What to produce
With pictures left out, write out exactly every line from the start of the data through the one that contains "ATOM 20 N N".

Data excerpts

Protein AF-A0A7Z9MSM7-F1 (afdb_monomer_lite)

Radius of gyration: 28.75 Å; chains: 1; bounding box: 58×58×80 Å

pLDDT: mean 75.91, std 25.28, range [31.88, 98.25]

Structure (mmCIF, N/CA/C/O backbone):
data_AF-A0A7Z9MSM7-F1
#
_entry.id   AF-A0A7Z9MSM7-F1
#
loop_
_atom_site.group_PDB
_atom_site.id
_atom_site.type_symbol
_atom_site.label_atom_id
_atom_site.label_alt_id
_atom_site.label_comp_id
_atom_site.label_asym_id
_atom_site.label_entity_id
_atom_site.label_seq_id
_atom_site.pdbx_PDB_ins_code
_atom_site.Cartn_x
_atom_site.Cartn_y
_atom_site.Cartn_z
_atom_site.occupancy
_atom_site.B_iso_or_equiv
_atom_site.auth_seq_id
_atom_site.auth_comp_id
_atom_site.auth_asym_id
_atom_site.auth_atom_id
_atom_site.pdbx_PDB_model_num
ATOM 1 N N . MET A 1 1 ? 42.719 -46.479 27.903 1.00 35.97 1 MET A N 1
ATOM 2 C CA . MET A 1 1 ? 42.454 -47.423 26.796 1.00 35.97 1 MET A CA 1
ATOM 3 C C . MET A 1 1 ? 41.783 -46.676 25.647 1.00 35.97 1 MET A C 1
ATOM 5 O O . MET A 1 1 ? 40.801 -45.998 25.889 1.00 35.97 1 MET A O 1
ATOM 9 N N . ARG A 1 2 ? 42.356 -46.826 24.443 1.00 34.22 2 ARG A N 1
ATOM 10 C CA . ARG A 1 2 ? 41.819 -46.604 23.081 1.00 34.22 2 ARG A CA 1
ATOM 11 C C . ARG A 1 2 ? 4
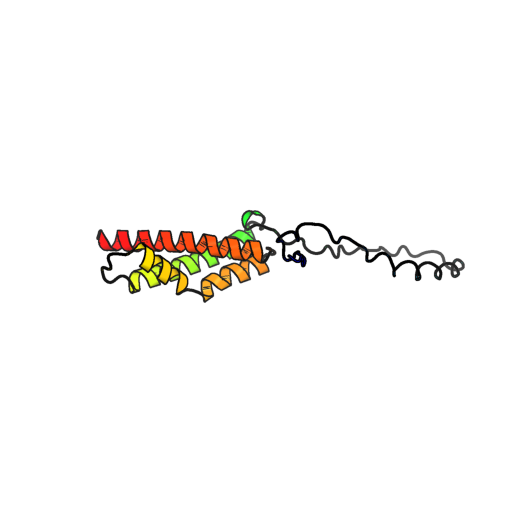1.225 -45.237 22.686 1.00 34.22 2 ARG A C 1
ATOM 13 O O . ARG A 1 2 ? 40.081 -44.908 22.960 1.00 34.22 2 ARG A O 1
ATOM 20 N N . PHE A 1 3 ? 42.023 -44.554 21.864 1.00 34.75 3 PHE A N 1
ATOM 21 C CA . PHE A 1 3 ? 41.637 -43.619 20.809 1.00 34.75 3 PHE A CA 1
ATOM 22 C C . PHE A 1 3 ? 40.620 -44.205 19.811 1.00 34.75 3 PHE A C 1
ATOM 24 O O . PHE A 1 3 ? 40.754 -45.365 19.420 1.00 34.75 3 PHE A O 1
ATOM 31 N N . ARG A 1 4 ? 39.717 -43.341 19.324 1.00 36.16 4 ARG A N 1
ATOM 32 C CA . ARG A 1 4 ? 39.289 -43.135 17.916 1.00 36.16 4 ARG A CA 1
ATOM 33 C C . ARG A 1 4 ? 38.555 -41.777 17.876 1.00 36.16 4 ARG A C 1
ATOM 35 O O . ARG A 1 4 ? 37.555 -41.613 18.556 1.00 36.16 4 ARG A O 1
ATOM 42 N N . ALA A 1 5 ? 39.224 -40.721 17.413 1.00 35.62 5 ALA A N 1
ATOM 43 C CA . ALA A 1 5 ? 39.133 -40.145 16.060 1.00 35.62 5 ALA A CA 1
ATOM 44 C C . ALA A 1 5 ? 37.944 -39.164 15.881 1.00 35.62 5 ALA A C 1
ATOM 46 O O . ALA A 1 5 ? 36.811 -39.561 15.645 1.00 35.62 5 ALA A O 1
ATOM 47 N N . LEU A 1 6 ? 38.260 -37.872 15.997 1.00 39.97 6 LEU A N 1
ATOM 48 C CA . LEU A 1 6 ? 37.558 -36.693 15.451 1.00 39.97 6 LEU A CA 1
ATOM 49 C C . LEU A 1 6 ? 38.199 -36.357 14.074 1.00 39.97 6 LEU A C 1
ATOM 51 O O . LEU A 1 6 ? 39.268 -36.918 13.814 1.00 39.97 6 LEU A O 1
ATOM 55 N N . PRO A 1 7 ? 37.731 -35.388 13.246 1.00 48.66 7 PRO A N 1
ATOM 56 C CA . PRO A 1 7 ? 36.551 -34.502 13.312 1.00 48.66 7 PRO A CA 1
ATOM 57 C C . PRO A 1 7 ? 35.901 -34.334 11.890 1.00 48.66 7 PRO A C 1
ATOM 59 O O . PRO A 1 7 ? 35.779 -35.323 11.179 1.00 48.66 7 PRO A O 1
ATOM 62 N N . PRO A 1 8 ? 35.580 -33.124 11.380 1.00 47.88 8 PRO A N 1
ATOM 63 C CA . PRO A 1 8 ? 34.365 -32.328 11.571 1.00 47.88 8 PRO A CA 1
ATOM 64 C C . PRO A 1 8 ? 33.651 -32.048 10.231 1.00 47.88 8 PRO A C 1
ATOM 66 O O . PRO A 1 8 ? 34.171 -32.319 9.154 1.00 47.88 8 PRO A O 1
ATOM 69 N N . GLY A 1 9 ? 32.527 -31.338 10.281 1.00 32.16 9 GLY A N 1
ATOM 70 C CA . GLY A 1 9 ? 32.174 -30.464 9.165 1.00 32.16 9 GLY A CA 1
ATOM 71 C C . GLY A 1 9 ? 30.686 -30.330 8.985 1.00 32.16 9 GLY A C 1
ATOM 72 O O . GLY A 1 9 ? 30.085 -31.248 8.466 1.00 32.16 9 GLY A O 1
ATOM 73 N N . TYR A 1 10 ? 30.133 -29.192 9.405 1.00 33.94 10 TYR A N 1
ATOM 74 C CA . TYR A 1 10 ? 29.576 -28.194 8.487 1.00 33.94 10 TYR A CA 1
ATOM 75 C C . TYR A 1 10 ? 29.719 -26.831 9.176 1.00 33.94 10 TYR A C 1
ATOM 77 O O . TYR A 1 10 ? 28.988 -26.495 10.102 1.00 33.94 10 TYR A O 1
ATOM 85 N N . SER A 1 11 ? 30.753 -26.088 8.775 1.00 35.00 11 SER A N 1
ATOM 86 C CA . SER A 1 11 ? 30.984 -24.701 9.178 1.00 35.00 11 SER A CA 1
ATOM 87 C C . SER A 1 11 ? 30.260 -23.779 8.198 1.00 35.00 11 SER A C 1
ATOM 89 O O . SER A 1 11 ? 30.374 -23.964 6.985 1.00 35.00 11 SER A O 1
ATOM 91 N N . LEU A 1 12 ? 29.550 -22.774 8.723 1.00 38.25 12 LEU A N 1
ATOM 92 C CA . LEU A 1 12 ? 29.023 -21.608 8.002 1.00 38.25 12 LEU A CA 1
ATOM 93 C C . LEU A 1 12 ? 30.180 -20.695 7.558 1.00 38.25 12 LEU A C 1
ATOM 95 O O . LEU A 1 12 ? 30.310 -19.546 7.966 1.00 38.25 12 LEU A O 1
ATOM 99 N N . ALA A 1 13 ? 31.038 -21.238 6.704 1.00 39.41 13 ALA A N 1
ATOM 100 C CA . ALA A 1 13 ? 32.080 -20.531 5.986 1.00 39.41 13 ALA A CA 1
ATOM 101 C C . ALA A 1 13 ? 31.907 -20.838 4.497 1.00 39.41 13 ALA A C 1
ATOM 103 O O . ALA A 1 13 ? 32.712 -21.529 3.884 1.00 39.41 13 ALA A O 1
ATOM 104 N N . GLN A 1 14 ? 30.822 -20.330 3.911 1.00 38.16 14 GLN A N 1
ATOM 105 C CA . GLN A 1 14 ? 30.660 -20.270 2.454 1.00 38.16 14 GLN A CA 1
ATOM 106 C C . GLN A 1 14 ? 30.589 -18.818 1.972 1.00 38.16 14 GLN A C 1
ATOM 108 O O . GLN A 1 14 ? 29.899 -18.462 1.025 1.00 38.16 14 GLN A O 1
ATOM 113 N N . MET A 1 15 ? 31.371 -17.976 2.645 1.00 36.09 15 MET A N 1
ATOM 114 C CA . MET A 1 15 ? 31.839 -16.699 2.145 1.00 36.09 15 MET A CA 1
ATOM 115 C C . MET A 1 15 ? 33.265 -16.932 1.643 1.00 36.09 15 MET A C 1
ATOM 117 O O . MET A 1 15 ? 34.197 -16.938 2.441 1.00 36.09 15 MET A O 1
ATOM 121 N N . ARG A 1 16 ? 33.417 -17.205 0.342 1.00 31.88 16 ARG A N 1
ATOM 122 C CA . ARG A 1 16 ? 34.562 -16.810 -0.501 1.00 31.88 16 ARG A CA 1
ATOM 123 C C . ARG A 1 16 ? 34.491 -17.504 -1.861 1.00 31.88 16 ARG A C 1
ATOM 125 O O . ARG A 1 16 ? 34.568 -18.719 -1.958 1.00 31.88 16 ARG A O 1
ATOM 132 N N . PHE A 1 17 ? 34.378 -16.658 -2.883 1.00 40.47 17 PHE A N 1
ATOM 133 C CA . PHE A 1 17 ? 35.025 -16.784 -4.186 1.00 40.47 17 PHE A CA 1
ATOM 134 C C . PHE A 1 17 ? 35.007 -18.167 -4.841 1.00 40.47 17 PHE A C 1
ATOM 136 O O . PHE A 1 17 ? 35.913 -18.971 -4.656 1.00 40.47 17 PHE A O 1
ATOM 143 N N . ASN A 1 18 ? 34.063 -18.351 -5.763 1.00 31.97 18 ASN A N 1
ATOM 144 C CA . ASN A 1 18 ? 34.324 -19.177 -6.935 1.00 31.97 18 ASN A CA 1
ATOM 145 C C . ASN A 1 18 ? 34.104 -18.345 -8.204 1.00 31.97 18 ASN A C 1
ATOM 147 O O . ASN A 1 18 ? 33.124 -18.481 -8.929 1.00 31.97 18 ASN A O 1
ATOM 151 N N . ILE A 1 19 ? 35.033 -17.410 -8.407 1.00 46.41 19 ILE A N 1
ATOM 152 C CA . ILE A 1 19 ? 35.365 -16.848 -9.712 1.00 46.41 19 ILE A CA 1
ATOM 153 C C . ILE A 1 19 ? 36.421 -17.788 -10.286 1.00 46.41 19 ILE A C 1
ATOM 155 O O . ILE A 1 19 ? 37.581 -17.628 -9.943 1.00 46.41 19 ILE A O 1
ATOM 159 N N . TYR A 1 20 ? 36.033 -18.762 -11.111 1.00 42.53 20 TYR A N 1
ATOM 160 C CA . TYR A 1 20 ? 36.936 -19.552 -11.963 1.00 42.53 20 TYR A CA 1
ATOM 161 C C . TYR A 1 20 ? 36.130 -20.219 -13.095 1.00 42.53 20 TYR A C 1
ATOM 163 O O . TYR A 1 20 ? 34.923 -20.416 -12.971 1.00 42.53 20 TYR A O 1
ATOM 171 N N . PRO A 1 21 ? 36.724 -20.440 -14.277 1.00 43.62 21 PRO A N 1
ATOM 172 C CA . PRO A 1 21 ? 36.671 -19.445 -15.333 1.00 43.62 21 PRO A CA 1
ATOM 173 C C . PRO A 1 21 ? 35.974 -20.010 -16.573 1.00 43.62 21 PRO A C 1
ATOM 175 O O . PRO A 1 21 ? 36.411 -21.003 -17.154 1.00 43.62 21 PRO A O 1
ATOM 178 N N . ILE A 1 22 ? 34.967 -19.314 -17.098 1.00 40.97 22 ILE A N 1
ATOM 179 C CA . ILE A 1 22 ? 34.497 -19.556 -18.472 1.00 40.97 22 ILE A CA 1
ATOM 180 C C . ILE A 1 22 ? 35.434 -18.794 -19.430 1.00 40.97 22 ILE A C 1
ATOM 182 O O . ILE A 1 22 ? 35.042 -17.906 -20.173 1.00 40.97 22 ILE A O 1
ATOM 186 N N . MET A 1 23 ? 36.727 -19.129 -19.380 1.00 42.59 23 MET A N 1
ATOM 187 C CA . MET A 1 23 ? 37.767 -18.693 -20.325 1.00 42.59 23 MET A CA 1
ATOM 188 C C . MET A 1 23 ? 38.445 -19.900 -21.001 1.00 42.59 23 MET A C 1
ATOM 190 O O . MET A 1 23 ? 39.611 -19.857 -21.376 1.00 42.59 23 MET A O 1
ATOM 194 N N . GLY A 1 24 ? 37.714 -21.006 -21.182 1.00 38.69 24 GLY A N 1
ATOM 195 C CA . GLY A 1 24 ? 38.247 -22.235 -21.794 1.00 38.69 24 GLY A CA 1
ATOM 196 C C . GLY A 1 24 ? 37.749 -22.554 -23.207 1.00 38.69 24 GLY A C 1
ATOM 197 O O . GLY A 1 24 ? 38.318 -23.422 -23.867 1.00 38.69 24 GLY A O 1
ATOM 198 N N . ARG A 1 25 ? 36.693 -21.888 -23.702 1.00 37.81 25 ARG A N 1
ATOM 199 C CA . ARG A 1 25 ? 35.988 -22.336 -24.924 1.00 37.81 25 ARG A CA 1
ATOM 200 C C . ARG A 1 25 ? 35.676 -21.267 -25.970 1.00 37.81 25 ARG A C 1
ATOM 202 O O . ARG A 1 25 ? 34.906 -21.531 -26.879 1.00 37.81 25 ARG A O 1
ATOM 209 N N . ILE A 1 26 ? 36.318 -20.102 -25.892 1.00 48.09 26 ILE A N 1
ATOM 210 C CA . ILE A 1 26 ? 36.213 -19.052 -26.928 1.00 48.09 26 ILE A CA 1
ATOM 211 C C . ILE A 1 26 ? 37.514 -18.941 -27.756 1.00 48.09 26 ILE A C 1
ATOM 213 O O . ILE A 1 26 ? 37.514 -18.435 -28.873 1.00 48.09 26 ILE A O 1
ATOM 217 N N . ARG A 1 27 ? 38.627 -19.541 -27.303 1.00 40.44 27 ARG A N 1
ATOM 218 C CA . ARG A 1 27 ? 39.933 -19.466 -27.993 1.00 40.44 27 ARG A CA 1
ATOM 219 C C . ARG A 1 27 ? 40.092 -20.322 -29.261 1.00 40.44 27 ARG A C 1
ATOM 221 O O . ARG A 1 27 ? 41.123 -20.205 -29.912 1.00 40.44 27 ARG A O 1
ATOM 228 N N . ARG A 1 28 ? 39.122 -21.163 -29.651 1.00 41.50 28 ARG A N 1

Task answer
Protein AF-A0A7Z9MSM7-F1 (afdb_monomer_lite)

Radius of gyration: 28.75 Å; chains: 1; bounding box: 58×58×80 Å

pLDDT: mean 75.91, std 25.28, range [31.88, 98.25]

Structure (mmCIF, N/CA/C/O backbone):
data_AF-A0A7Z9MSM7-F1
#
_entry.id   AF-A0A7Z9MSM7-F1
#
loop_
_atom_site.group_PDB
_atom_site.id
_atom_site.type_symbol
_atom_site.label_atom_id
_atom_site.label_alt_id
_atom_site.label_comp_id
_atom_site.label_asym_id
_atom_site.label_entity_id
_atom_site.label_seq_id
_atom_site.pdbx_PDB_ins_code
_atom_site.Cartn_x
_atom_site.Cartn_y
_atom_site.Cartn_z
_atom_site.occupancy
_atom_site.B_iso_or_equiv
_atom_site.auth_seq_id
_atom_site.auth_comp_id
_atom_site.auth_asym_id
_atom_site.auth_atom_id
_atom_site.pdbx_PDB_model_num
ATOM 1 N N . MET A 1 1 ? 42.719 -46.479 27.903 1.00 35.97 1 MET A N 1
ATOM 2 C CA . MET A 1 1 ? 42.454 -47.423 26.796 1.00 35.97 1 MET A CA 1
ATOM 3 C C . MET A 1 1 ? 41.783 -46.676 25.647 1.00 35.97 1 MET A C 1
ATOM 5 O O . MET A 1 1 ? 40.801 -45.998 25.889 1.00 35.97 1 MET A O 1
ATOM 9 N N . ARG A 1 2 ? 42.356 -46.826 24.443 1.00 34.22 2 ARG A N 1
ATOM 10 C CA . ARG A 1 2 ? 41.819 -46.604 23.081 1.00 34.22 2 ARG A CA 1
ATOM 11 C C . ARG A 1 2 ? 4
1.225 -45.237 22.686 1.00 34.22 2 ARG A C 1
ATOM 13 O O . ARG A 1 2 ? 40.081 -44.908 22.960 1.00 34.22 2 ARG A O 1
ATOM 20 N N . PHE A 1 3 ? 42.023 -44.554 21.864 1.00 34.75 3 PHE A N 1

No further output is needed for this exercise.